Supplied information >>
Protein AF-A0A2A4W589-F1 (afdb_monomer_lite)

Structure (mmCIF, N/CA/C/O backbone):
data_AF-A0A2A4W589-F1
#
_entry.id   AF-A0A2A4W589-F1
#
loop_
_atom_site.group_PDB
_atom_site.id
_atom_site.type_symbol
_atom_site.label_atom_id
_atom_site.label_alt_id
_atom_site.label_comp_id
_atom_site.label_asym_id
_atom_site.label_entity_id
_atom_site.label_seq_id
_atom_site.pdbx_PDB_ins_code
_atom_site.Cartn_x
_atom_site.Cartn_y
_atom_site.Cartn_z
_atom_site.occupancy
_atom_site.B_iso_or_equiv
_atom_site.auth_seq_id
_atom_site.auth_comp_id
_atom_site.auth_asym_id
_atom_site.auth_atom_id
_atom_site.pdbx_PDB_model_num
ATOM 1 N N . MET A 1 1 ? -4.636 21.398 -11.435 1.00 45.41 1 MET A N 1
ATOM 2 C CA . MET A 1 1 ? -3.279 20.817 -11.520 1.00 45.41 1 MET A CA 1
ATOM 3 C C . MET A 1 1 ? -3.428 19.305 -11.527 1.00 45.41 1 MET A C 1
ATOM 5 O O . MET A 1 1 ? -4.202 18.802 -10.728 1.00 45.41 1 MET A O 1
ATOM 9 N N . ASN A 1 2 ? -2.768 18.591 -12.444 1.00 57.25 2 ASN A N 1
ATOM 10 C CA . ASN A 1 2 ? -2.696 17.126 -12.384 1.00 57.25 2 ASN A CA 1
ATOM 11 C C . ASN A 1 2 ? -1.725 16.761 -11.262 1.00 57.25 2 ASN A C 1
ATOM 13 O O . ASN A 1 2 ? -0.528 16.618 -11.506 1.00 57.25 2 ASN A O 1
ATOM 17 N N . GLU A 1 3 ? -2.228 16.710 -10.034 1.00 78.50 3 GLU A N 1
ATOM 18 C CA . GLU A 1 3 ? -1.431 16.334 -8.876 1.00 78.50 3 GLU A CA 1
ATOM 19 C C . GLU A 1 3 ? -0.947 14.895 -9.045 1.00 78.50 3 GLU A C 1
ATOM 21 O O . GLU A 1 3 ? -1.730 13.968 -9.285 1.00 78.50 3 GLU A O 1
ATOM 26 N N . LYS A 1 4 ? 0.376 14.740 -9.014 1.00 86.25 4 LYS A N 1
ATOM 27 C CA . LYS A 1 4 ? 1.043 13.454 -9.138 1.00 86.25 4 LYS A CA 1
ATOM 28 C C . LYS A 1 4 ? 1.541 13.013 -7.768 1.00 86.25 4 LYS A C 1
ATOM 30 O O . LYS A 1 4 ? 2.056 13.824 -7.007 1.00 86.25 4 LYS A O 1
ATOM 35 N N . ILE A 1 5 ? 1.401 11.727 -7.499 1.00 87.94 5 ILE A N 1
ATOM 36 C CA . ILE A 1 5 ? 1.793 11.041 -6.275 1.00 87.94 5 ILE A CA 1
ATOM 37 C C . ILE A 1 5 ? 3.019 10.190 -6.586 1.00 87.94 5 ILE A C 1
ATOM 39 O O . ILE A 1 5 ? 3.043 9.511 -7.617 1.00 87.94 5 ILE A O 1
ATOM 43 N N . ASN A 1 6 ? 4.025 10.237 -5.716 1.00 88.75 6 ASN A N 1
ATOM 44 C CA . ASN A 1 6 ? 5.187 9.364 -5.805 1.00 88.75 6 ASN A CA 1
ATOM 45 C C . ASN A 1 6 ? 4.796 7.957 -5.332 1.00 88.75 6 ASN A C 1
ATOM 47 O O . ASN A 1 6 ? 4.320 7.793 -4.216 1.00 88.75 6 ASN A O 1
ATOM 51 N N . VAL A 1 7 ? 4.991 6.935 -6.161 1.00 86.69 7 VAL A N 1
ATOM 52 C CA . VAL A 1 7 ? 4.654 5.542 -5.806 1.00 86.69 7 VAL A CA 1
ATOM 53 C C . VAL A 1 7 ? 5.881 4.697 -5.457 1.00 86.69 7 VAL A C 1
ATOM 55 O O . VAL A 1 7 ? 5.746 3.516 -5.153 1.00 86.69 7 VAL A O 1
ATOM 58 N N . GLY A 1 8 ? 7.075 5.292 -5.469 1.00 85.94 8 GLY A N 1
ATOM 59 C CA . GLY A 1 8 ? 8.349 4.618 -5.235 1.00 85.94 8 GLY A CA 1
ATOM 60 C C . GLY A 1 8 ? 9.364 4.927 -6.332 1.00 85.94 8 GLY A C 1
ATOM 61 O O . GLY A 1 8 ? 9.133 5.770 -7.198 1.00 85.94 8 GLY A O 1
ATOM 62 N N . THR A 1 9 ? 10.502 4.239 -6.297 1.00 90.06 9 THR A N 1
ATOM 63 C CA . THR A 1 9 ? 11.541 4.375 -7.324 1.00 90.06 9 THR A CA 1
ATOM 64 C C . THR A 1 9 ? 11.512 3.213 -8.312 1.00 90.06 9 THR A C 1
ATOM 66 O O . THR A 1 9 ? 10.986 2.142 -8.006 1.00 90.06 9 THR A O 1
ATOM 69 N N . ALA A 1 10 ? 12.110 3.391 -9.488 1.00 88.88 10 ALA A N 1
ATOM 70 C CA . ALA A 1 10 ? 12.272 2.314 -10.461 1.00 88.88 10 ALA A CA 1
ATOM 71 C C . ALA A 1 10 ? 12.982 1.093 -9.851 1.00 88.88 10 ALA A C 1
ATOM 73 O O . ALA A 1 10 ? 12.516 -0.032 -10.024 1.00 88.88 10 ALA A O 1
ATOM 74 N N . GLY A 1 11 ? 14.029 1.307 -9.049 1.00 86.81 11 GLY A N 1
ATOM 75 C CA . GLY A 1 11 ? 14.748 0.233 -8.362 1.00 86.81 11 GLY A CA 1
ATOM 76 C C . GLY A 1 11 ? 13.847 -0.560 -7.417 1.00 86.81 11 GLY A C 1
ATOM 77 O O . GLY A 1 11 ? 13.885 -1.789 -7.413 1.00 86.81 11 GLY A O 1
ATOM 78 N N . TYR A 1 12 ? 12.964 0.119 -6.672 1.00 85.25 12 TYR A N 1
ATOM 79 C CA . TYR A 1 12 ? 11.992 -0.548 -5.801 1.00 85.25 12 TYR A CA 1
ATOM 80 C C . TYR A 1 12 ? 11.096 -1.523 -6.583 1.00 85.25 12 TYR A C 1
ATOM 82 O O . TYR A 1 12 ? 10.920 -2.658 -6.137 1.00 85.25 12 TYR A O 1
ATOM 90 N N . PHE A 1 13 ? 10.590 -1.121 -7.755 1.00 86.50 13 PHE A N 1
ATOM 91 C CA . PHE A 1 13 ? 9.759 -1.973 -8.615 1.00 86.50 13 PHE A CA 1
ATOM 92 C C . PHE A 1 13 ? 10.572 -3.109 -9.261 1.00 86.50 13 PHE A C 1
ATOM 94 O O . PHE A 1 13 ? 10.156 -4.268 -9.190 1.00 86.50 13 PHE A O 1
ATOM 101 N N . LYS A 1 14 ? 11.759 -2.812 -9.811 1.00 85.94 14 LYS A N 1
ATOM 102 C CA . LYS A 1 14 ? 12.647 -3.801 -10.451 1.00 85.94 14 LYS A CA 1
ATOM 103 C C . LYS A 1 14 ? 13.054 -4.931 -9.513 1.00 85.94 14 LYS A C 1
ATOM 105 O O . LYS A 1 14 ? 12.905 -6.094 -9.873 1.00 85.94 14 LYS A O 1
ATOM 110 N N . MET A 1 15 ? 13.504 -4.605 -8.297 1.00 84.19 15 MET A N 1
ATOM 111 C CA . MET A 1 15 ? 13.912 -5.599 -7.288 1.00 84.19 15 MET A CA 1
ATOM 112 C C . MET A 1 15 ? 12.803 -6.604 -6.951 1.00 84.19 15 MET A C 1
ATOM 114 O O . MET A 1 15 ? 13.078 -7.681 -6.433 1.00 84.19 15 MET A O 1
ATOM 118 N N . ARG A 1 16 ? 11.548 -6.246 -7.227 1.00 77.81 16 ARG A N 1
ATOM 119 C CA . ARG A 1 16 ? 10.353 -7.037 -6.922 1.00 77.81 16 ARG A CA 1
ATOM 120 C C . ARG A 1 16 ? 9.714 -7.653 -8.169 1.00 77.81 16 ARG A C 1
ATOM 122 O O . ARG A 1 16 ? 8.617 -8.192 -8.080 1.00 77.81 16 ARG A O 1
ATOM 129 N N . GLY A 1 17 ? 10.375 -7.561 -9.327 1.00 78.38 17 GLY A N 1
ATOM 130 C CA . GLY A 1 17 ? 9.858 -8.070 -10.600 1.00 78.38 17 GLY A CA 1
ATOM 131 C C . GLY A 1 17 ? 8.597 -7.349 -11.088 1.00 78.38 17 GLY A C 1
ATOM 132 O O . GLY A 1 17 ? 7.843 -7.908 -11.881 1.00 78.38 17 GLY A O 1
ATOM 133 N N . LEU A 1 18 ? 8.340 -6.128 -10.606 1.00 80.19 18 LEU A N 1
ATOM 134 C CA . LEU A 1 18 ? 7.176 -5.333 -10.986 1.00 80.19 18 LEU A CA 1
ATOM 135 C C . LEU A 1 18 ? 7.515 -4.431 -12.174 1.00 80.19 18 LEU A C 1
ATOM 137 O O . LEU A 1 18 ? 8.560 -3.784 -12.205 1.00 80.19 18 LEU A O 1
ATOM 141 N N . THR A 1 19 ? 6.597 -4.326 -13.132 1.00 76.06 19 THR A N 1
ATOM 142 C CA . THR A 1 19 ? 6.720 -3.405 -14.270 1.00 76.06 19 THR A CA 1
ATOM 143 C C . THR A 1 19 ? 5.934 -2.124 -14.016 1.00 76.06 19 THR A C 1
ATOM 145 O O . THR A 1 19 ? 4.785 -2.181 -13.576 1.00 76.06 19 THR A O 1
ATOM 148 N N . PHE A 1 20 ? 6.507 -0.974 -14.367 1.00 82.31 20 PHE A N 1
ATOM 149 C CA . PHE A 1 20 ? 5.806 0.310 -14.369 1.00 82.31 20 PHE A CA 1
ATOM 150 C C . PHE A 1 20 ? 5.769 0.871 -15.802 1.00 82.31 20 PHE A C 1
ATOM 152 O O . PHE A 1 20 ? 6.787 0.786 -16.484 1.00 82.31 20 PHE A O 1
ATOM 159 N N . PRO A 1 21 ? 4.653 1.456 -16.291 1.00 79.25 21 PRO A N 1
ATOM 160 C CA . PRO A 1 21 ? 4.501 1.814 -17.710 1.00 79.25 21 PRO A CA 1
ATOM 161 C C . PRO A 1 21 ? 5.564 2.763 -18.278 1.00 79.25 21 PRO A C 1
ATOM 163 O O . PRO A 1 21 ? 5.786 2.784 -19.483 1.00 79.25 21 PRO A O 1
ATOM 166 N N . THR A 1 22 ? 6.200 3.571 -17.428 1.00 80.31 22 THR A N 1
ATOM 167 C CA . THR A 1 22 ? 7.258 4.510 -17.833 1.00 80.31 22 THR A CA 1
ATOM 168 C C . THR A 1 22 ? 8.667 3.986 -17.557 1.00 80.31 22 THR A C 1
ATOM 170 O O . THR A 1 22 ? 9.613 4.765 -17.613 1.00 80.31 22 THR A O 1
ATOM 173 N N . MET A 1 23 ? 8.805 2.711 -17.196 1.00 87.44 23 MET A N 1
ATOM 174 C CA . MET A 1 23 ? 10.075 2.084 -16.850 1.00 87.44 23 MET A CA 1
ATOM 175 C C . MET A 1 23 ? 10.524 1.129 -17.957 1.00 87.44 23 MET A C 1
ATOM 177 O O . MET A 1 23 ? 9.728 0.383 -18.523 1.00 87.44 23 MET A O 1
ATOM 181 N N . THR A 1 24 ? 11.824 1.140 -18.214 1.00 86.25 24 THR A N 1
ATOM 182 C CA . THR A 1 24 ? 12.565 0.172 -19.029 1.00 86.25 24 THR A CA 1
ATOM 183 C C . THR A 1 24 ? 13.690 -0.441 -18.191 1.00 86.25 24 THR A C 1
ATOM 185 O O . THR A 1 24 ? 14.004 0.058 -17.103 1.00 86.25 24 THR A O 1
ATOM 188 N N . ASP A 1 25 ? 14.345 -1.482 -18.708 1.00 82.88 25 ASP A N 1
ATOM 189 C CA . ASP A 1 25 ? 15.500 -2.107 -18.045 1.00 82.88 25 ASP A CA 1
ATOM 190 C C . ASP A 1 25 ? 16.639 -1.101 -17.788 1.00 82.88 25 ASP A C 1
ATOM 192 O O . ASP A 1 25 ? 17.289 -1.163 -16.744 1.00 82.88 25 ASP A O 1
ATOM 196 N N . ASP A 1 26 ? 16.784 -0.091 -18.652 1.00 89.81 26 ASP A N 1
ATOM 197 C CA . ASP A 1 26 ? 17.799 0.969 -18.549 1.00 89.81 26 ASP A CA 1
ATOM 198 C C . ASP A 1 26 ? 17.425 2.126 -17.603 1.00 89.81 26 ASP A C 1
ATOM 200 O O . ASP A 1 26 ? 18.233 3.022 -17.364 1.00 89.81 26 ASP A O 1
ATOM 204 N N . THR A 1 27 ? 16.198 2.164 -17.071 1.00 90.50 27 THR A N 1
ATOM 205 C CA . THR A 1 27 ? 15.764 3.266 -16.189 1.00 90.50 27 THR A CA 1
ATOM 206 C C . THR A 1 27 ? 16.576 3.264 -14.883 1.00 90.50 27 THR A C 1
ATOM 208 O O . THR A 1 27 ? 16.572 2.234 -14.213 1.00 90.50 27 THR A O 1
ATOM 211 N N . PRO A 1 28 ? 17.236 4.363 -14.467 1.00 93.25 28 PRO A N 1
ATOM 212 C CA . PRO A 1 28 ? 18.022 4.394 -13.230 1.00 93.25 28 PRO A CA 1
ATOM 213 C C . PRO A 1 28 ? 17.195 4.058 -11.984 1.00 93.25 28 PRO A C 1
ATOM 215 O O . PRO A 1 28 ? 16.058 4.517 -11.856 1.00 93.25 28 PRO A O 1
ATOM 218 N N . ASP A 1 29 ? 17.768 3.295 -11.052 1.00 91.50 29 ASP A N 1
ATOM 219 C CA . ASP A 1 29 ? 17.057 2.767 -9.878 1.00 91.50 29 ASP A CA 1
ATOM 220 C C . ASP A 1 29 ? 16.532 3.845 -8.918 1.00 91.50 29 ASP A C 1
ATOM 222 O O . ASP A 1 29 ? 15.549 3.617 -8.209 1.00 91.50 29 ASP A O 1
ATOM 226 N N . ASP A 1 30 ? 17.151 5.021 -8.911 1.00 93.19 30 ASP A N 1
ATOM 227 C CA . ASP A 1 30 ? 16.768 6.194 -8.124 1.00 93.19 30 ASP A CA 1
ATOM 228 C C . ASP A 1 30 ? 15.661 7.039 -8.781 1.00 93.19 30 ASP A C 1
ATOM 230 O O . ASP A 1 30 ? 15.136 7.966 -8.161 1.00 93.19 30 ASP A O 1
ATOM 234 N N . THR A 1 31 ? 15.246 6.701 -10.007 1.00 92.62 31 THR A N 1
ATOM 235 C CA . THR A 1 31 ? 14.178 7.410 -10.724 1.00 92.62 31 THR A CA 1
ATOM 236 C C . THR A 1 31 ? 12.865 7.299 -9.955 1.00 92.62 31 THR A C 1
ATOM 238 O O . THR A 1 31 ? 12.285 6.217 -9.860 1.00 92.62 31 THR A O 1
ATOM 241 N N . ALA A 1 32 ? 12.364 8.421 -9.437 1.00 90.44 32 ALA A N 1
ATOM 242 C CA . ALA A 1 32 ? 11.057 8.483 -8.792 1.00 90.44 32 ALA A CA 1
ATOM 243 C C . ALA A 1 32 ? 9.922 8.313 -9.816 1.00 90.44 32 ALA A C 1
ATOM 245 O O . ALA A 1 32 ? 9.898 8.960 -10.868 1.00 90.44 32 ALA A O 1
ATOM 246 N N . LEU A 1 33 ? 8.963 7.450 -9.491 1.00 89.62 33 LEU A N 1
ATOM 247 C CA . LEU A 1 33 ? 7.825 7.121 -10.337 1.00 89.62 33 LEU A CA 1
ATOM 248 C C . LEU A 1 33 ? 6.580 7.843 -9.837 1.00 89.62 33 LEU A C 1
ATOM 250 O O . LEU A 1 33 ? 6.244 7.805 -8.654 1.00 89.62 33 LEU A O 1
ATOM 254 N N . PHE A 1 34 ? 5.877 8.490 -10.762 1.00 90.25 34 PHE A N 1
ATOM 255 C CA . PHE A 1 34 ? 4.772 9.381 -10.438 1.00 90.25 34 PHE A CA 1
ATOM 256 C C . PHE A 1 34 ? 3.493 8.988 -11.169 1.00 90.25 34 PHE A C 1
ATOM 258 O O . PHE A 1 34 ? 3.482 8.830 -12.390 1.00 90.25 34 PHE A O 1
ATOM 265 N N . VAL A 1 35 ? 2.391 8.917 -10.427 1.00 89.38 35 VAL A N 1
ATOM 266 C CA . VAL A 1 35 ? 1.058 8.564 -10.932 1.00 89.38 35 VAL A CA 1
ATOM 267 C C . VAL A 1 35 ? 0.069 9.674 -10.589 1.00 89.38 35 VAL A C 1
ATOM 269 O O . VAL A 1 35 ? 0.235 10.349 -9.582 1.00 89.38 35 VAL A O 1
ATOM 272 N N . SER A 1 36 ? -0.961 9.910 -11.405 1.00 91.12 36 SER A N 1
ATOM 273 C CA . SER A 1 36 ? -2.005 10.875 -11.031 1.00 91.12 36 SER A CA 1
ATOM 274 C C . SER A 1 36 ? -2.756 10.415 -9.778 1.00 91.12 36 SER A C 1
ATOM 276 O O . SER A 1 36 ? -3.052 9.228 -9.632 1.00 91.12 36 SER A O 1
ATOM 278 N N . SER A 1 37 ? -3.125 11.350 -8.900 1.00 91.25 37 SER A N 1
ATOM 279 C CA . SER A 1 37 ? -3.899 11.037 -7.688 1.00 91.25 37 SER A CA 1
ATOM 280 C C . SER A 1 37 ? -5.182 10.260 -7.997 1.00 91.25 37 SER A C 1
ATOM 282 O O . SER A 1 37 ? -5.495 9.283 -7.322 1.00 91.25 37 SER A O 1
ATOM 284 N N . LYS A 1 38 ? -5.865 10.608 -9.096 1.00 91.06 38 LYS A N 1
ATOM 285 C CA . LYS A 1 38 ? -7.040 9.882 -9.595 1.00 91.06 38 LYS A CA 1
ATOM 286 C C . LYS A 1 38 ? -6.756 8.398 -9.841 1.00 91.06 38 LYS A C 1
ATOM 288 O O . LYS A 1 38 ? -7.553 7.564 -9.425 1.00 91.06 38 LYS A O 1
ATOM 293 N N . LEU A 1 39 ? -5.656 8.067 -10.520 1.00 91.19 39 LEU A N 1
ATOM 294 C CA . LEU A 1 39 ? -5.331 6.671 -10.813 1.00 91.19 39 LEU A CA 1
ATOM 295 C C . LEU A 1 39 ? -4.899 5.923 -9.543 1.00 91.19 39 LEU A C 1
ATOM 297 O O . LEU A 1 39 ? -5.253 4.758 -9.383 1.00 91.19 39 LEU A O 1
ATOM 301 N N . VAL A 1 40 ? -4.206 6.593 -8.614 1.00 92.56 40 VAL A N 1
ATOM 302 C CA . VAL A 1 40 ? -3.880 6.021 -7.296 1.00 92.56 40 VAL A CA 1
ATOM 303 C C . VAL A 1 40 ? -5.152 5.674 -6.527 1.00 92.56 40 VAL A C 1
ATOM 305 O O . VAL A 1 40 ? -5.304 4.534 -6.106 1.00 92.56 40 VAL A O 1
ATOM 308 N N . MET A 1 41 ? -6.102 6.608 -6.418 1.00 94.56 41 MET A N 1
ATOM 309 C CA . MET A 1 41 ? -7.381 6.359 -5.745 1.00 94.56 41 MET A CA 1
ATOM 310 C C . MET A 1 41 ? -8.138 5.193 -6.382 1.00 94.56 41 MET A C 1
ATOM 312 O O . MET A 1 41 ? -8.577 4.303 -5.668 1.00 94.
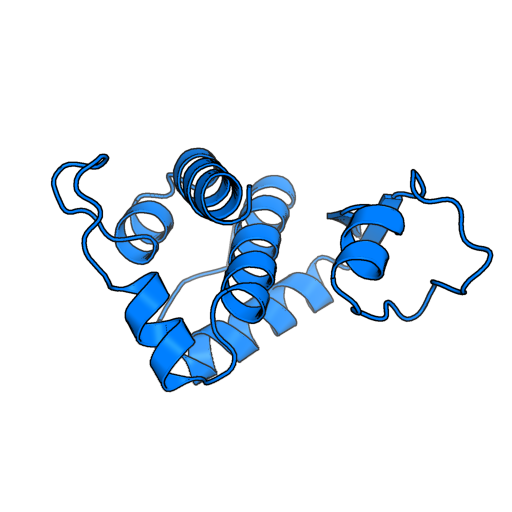56 41 MET A O 1
ATOM 316 N N . GLN A 1 42 ? -8.237 5.155 -7.716 1.00 94.31 42 GLN A N 1
ATOM 317 C CA . GLN A 1 42 ? -8.879 4.045 -8.434 1.00 94.31 42 GLN A CA 1
ATOM 318 C C . GLN A 1 42 ? -8.194 2.699 -8.172 1.00 94.31 42 GLN A C 1
ATOM 320 O O . GLN A 1 42 ? -8.857 1.668 -8.115 1.00 94.31 42 GLN A O 1
ATOM 325 N N . THR A 1 43 ? -6.869 2.701 -8.027 1.00 93.88 43 THR A N 1
ATOM 326 C CA . THR A 1 43 ? -6.101 1.481 -7.765 1.00 93.88 43 THR A CA 1
ATOM 327 C C . THR A 1 43 ? -6.310 0.994 -6.335 1.00 93.88 43 THR A C 1
ATOM 329 O O . THR A 1 43 ? -6.562 -0.192 -6.140 1.00 93.88 43 THR A O 1
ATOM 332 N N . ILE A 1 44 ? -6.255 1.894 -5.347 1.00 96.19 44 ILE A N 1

What you need to do >>
Look above for the line with "ATOM 235 C CA" and the line with "ATOM 280 C C". Write out those two lines and all the lines between them, exactly, and no others.

Completed exercise >>
ATOM 235 C CA . THR A 1 31 ? 14.178 7.410 -10.724 1.00 92.62 31 THR A CA 1
ATOM 236 C C . THR A 1 31 ? 12.865 7.299 -9.955 1.00 92.62 31 THR A C 1
ATOM 238 O O . THR A 1 31 ? 12.285 6.217 -9.860 1.00 92.62 31 THR A O 1
ATOM 241 N N . ALA A 1 32 ? 12.364 8.421 -9.437 1.00 90.44 32 ALA A N 1
ATOM 242 C CA . ALA A 1 32 ? 11.057 8.483 -8.792 1.00 90.44 32 ALA A CA 1
ATOM 243 C C . ALA A 1 32 ? 9.922 8.313 -9.816 1.00 90.44 32 ALA A C 1
ATOM 245 O O . ALA A 1 32 ? 9.898 8.960 -10.868 1.00 90.44 32 ALA A O 1
ATOM 246 N N . LEU A 1 33 ? 8.963 7.450 -9.491 1.00 89.62 33 LEU A N 1
ATOM 247 C CA . LEU A 1 33 ? 7.825 7.121 -10.337 1.00 89.62 33 LEU A CA 1
ATOM 248 C C . LEU A 1 33 ? 6.580 7.843 -9.837 1.00 89.62 33 LEU A C 1
ATOM 250 O O . LEU A 1 33 ? 6.244 7.805 -8.654 1.00 89.62 33 LEU A O 1
ATOM 254 N N . PHE A 1 34 ? 5.877 8.490 -10.762 1.00 90.25 34 PHE A N 1
ATOM 255 C CA . PHE A 1 34 ? 4.772 9.381 -10.438 1.00 90.25 34 PHE A CA 1
ATOM 256 C C . PHE A 1 34 ? 3.493 8.988 -11.169 1.00 90.25 34 PHE A C 1
ATOM 258 O O . PHE A 1 34 ? 3.482 8.830 -12.390 1.00 90.25 34 PHE A O 1
ATOM 265 N N . VAL A 1 35 ? 2.391 8.917 -10.427 1.00 89.38 35 VAL A N 1
ATOM 266 C CA . VAL A 1 35 ? 1.058 8.564 -10.932 1.00 89.38 35 VAL A CA 1
ATOM 267 C C . VAL A 1 35 ? 0.069 9.674 -10.589 1.00 89.38 35 VAL A C 1
ATOM 269 O O . VAL A 1 35 ? 0.235 10.349 -9.582 1.00 89.38 35 VAL A O 1
ATOM 272 N N . SER A 1 36 ? -0.961 9.910 -11.405 1.00 91.12 36 SER A N 1
ATOM 273 C CA . SER A 1 36 ? -2.005 10.875 -11.031 1.00 91.12 36 SER A CA 1
ATOM 274 C C . SER A 1 36 ? -2.756 10.415 -9.778 1.00 91.12 36 SER A C 1
ATOM 276 O O . SER A 1 36 ? -3.052 9.228 -9.632 1.00 91.12 36 SER A O 1
ATOM 278 N N . SER A 1 37 ? -3.125 11.350 -8.900 1.00 91.25 37 SER A N 1
ATOM 279 C CA . SER A 1 37 ? -3.899 11.037 -7.688 1.00 91.25 37 SER A CA 1
ATOM 280 C C . SER A 1 37 ? -5.182 10.260 -7.997 1.00 91.25 37 SER A C 1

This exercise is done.